The lumbar fascia is an anatomic structure of the lumbar region. It consists of a band or sheet of connective tissue fibres, primarily collagen, that attaches, stabilizes, encloses and separates muscles not limited to the lumbar region as the name suggests, but extending upwards over the thorax to the neck and downwards over the muscles covering the sacrum. The upper thoracic portion is thin while the lumbar and sacral regions are thicker and stronger.

Function

The lumbar fascia binds the deep muscles of the back to the spine and to the transverse processes of the vertebrae.
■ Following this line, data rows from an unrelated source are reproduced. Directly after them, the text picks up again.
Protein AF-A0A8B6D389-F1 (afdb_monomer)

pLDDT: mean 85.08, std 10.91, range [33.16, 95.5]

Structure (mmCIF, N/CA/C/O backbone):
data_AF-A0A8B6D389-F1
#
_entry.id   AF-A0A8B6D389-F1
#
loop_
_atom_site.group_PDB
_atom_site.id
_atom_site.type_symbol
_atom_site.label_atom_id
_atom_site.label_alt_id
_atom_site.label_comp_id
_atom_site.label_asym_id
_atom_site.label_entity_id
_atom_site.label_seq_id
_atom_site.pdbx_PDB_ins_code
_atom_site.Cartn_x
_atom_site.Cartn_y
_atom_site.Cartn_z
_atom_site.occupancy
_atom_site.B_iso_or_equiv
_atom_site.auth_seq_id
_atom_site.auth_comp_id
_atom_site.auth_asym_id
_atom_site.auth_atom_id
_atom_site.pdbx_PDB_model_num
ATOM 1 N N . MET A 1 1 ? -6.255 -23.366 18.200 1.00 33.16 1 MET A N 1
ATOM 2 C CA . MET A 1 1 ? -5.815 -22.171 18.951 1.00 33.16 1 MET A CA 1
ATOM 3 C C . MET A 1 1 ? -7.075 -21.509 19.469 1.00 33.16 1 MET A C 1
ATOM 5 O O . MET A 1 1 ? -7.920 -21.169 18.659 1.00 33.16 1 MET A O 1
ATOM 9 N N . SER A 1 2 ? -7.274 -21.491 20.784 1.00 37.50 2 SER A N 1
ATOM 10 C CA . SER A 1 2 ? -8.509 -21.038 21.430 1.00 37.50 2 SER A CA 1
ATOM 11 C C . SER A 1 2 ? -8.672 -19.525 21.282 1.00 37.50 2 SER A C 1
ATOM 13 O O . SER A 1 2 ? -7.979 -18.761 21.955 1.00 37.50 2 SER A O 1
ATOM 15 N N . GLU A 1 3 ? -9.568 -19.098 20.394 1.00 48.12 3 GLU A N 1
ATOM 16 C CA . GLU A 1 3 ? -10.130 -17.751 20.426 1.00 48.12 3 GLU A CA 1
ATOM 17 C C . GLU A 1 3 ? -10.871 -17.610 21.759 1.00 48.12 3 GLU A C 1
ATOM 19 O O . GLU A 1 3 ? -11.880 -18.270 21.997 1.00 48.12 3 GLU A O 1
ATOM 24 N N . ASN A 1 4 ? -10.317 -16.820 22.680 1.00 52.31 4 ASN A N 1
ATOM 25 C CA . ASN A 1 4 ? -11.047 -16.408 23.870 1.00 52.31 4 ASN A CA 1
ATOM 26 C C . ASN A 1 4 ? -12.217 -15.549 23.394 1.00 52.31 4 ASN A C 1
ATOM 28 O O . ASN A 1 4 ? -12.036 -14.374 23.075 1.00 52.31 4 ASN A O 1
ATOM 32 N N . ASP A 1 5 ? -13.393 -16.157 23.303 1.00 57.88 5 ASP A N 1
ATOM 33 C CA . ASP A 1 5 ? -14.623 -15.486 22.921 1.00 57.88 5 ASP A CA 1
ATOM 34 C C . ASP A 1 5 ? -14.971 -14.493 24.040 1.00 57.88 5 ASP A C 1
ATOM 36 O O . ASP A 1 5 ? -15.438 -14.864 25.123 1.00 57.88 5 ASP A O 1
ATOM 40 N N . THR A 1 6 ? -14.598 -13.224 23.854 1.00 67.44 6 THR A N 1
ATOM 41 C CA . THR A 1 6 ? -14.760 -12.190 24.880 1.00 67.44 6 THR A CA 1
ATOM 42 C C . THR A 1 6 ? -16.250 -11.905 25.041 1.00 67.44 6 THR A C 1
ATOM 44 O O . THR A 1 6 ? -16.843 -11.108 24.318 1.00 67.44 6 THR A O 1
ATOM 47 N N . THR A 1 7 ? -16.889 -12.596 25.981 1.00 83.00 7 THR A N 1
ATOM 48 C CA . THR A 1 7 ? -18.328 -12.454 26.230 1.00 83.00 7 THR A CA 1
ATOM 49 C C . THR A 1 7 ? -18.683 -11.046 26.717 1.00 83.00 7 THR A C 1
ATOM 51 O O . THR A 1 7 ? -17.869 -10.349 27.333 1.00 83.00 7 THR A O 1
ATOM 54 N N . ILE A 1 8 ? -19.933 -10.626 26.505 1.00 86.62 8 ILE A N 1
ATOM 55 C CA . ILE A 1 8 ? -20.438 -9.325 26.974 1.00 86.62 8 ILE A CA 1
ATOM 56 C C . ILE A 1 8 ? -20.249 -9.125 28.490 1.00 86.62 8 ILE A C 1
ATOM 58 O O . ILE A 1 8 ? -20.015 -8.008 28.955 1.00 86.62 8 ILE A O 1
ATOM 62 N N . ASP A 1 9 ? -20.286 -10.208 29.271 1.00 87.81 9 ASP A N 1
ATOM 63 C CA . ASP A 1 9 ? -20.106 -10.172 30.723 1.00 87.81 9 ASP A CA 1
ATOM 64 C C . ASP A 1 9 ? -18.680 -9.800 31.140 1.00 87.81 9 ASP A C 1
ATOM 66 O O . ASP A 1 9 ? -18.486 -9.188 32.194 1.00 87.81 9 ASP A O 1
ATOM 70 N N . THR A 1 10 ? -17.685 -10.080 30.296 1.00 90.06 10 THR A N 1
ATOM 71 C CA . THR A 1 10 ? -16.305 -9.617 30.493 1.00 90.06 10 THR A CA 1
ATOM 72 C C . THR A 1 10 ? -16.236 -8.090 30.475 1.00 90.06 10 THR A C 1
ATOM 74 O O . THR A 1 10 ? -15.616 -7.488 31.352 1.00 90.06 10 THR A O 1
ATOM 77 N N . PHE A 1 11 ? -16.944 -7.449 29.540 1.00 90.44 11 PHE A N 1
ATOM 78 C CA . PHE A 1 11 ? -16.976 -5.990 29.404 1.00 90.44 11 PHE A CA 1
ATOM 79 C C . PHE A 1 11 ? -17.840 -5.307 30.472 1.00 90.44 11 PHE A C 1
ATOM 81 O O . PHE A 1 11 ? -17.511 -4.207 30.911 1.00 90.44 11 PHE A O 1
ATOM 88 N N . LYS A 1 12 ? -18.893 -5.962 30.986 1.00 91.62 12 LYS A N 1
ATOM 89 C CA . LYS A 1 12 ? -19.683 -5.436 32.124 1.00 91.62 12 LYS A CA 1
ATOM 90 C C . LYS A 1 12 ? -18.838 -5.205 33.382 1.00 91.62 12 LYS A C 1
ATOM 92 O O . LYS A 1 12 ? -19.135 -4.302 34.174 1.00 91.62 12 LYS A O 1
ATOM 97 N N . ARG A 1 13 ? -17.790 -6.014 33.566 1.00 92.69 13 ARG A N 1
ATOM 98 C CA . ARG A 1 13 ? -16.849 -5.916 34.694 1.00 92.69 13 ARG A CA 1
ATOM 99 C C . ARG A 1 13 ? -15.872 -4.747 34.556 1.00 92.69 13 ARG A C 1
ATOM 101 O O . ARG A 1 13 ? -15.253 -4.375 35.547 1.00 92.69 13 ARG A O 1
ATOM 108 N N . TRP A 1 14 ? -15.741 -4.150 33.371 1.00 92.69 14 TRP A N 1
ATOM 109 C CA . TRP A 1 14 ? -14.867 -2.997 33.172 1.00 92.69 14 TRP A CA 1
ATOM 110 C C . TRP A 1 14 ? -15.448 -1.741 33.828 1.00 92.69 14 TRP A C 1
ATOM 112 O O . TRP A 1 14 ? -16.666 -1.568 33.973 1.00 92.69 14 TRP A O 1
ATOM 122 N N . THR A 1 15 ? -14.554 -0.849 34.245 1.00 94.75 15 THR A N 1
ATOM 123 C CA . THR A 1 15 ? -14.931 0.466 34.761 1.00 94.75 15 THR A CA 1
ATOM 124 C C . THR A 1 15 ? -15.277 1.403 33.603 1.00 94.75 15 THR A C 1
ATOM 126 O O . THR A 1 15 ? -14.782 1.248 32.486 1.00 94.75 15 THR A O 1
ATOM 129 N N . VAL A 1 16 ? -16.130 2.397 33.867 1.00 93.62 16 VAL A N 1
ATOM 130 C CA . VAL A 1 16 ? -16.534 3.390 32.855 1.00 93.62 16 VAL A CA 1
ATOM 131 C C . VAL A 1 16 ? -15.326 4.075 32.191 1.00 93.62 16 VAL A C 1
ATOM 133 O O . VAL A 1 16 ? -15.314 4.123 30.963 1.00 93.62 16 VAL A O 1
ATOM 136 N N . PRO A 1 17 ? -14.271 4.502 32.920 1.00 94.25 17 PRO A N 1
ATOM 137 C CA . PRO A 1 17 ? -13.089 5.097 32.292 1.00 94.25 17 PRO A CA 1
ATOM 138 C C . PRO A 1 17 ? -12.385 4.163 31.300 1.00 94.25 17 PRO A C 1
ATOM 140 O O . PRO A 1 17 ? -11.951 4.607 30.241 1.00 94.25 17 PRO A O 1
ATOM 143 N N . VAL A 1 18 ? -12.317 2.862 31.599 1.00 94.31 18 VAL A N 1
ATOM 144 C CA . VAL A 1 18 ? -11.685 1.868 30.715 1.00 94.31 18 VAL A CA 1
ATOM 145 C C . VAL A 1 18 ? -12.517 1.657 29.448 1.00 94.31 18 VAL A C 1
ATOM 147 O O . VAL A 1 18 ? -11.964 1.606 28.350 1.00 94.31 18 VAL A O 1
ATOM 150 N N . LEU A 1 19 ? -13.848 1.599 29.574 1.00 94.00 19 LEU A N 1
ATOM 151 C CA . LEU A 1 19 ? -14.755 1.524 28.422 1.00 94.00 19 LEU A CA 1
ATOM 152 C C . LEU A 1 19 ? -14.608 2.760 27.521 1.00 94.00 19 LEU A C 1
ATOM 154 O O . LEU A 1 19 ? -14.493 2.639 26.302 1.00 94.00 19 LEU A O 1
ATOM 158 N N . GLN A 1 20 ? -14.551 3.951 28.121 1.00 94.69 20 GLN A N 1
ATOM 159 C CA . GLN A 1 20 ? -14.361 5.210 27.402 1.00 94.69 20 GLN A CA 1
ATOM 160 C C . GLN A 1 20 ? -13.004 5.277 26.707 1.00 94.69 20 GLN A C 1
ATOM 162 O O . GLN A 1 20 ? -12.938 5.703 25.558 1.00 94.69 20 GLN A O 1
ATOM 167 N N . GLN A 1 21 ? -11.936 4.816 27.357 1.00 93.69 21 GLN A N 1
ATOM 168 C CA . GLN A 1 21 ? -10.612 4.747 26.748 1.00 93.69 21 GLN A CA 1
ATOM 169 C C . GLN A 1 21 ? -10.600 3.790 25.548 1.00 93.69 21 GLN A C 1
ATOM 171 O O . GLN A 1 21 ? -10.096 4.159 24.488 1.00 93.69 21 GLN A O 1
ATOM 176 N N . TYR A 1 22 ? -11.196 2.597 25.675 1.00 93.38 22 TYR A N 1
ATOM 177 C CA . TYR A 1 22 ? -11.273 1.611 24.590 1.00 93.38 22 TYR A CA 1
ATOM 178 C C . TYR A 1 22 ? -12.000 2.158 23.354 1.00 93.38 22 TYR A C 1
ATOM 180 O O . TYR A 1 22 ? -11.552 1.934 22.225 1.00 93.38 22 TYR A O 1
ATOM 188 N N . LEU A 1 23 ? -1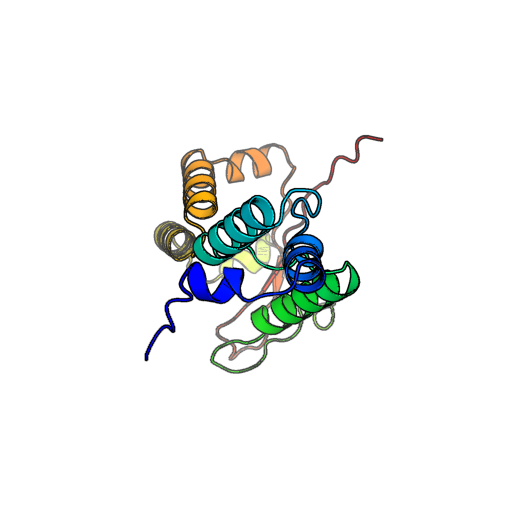3.115 2.864 23.563 1.00 94.06 23 LEU A N 1
ATOM 189 C CA . LEU A 1 23 ? -13.900 3.493 22.498 1.00 94.06 23 LEU A CA 1
ATOM 190 C C . LEU A 1 23 ? -13.188 4.724 21.924 1.00 94.06 23 LEU A C 1
ATOM 192 O O . LEU A 1 23 ? -13.140 4.892 20.707 1.00 94.06 23 LEU A O 1
ATOM 196 N N . GLY A 1 24 ? -12.573 5.539 22.783 1.00 92.12 24 GLY A N 1
ATOM 197 C CA . GLY A 1 24 ? -11.891 6.775 22.407 1.00 92.12 24 GLY A CA 1
ATOM 198 C C . GLY A 1 24 ? -10.718 6.543 21.461 1.00 92.12 24 GLY A C 1
ATOM 199 O O . GLY A 1 24 ? -10.641 7.194 20.422 1.00 92.12 24 GLY A O 1
ATOM 200 N N . ILE A 1 25 ? -9.861 5.550 21.737 1.00 91.00 25 ILE A N 1
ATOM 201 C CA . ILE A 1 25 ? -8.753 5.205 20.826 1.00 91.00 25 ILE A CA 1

Additionally the lumbar fascia is an attachment for the gluteus maximus muscle and the latissimus dorsi muscle.

Extent

The posterior layer covers the loin and continues upwards on the back of the thorax and the neck while middle and the anterior layers are confined to the lumbar region.

Attachments

Posterior layer

Medially, the posterior layer attaches to the tips of the lumbar and sacral spines and the interspinous ligaments. To the sides it blends with the middle layer at the lateral border of the erector spinae muscle group that extends the vertebral column (bending the spine so the head moves back relative to the chest), also known as sacrospinalis in older texts and more recently as extensor spinae,[3] though this term is not in widespread use. Superiorly it continues on to the back of the thorax where it attaches to the vertebral spines and the ribs, inferiorly to the posterior quarter of the outer lip of the Iliac crest.

Middle layer

Medially, the middle layer attaches to the tips of the lumbar transverse processes and the transverse ligaments, laterally, it blends with the anterior layer at the lateral border of the quadratus lumborum, and superiorly it attaches to the lower border of the 12th rib and to the lumbocostal ligament and inferiorly, it attaches to the posterior part of the intermediate area of the Iliac crest.[3]

Anterior layer

Medially, the anterior layer attaches to the vertical ridges on the anterior surface of the lumbar transverse processes, laterally it blends with the middle layer at the lateral border of the quadratus lumborum and superiorly, it forms the lateral arcuate ligament, extending from the tip of  the first lumbar transverse process to the 12th rib and inferiorly, it attaches to the inner lip of the iliac crest and iliolumbar ligament.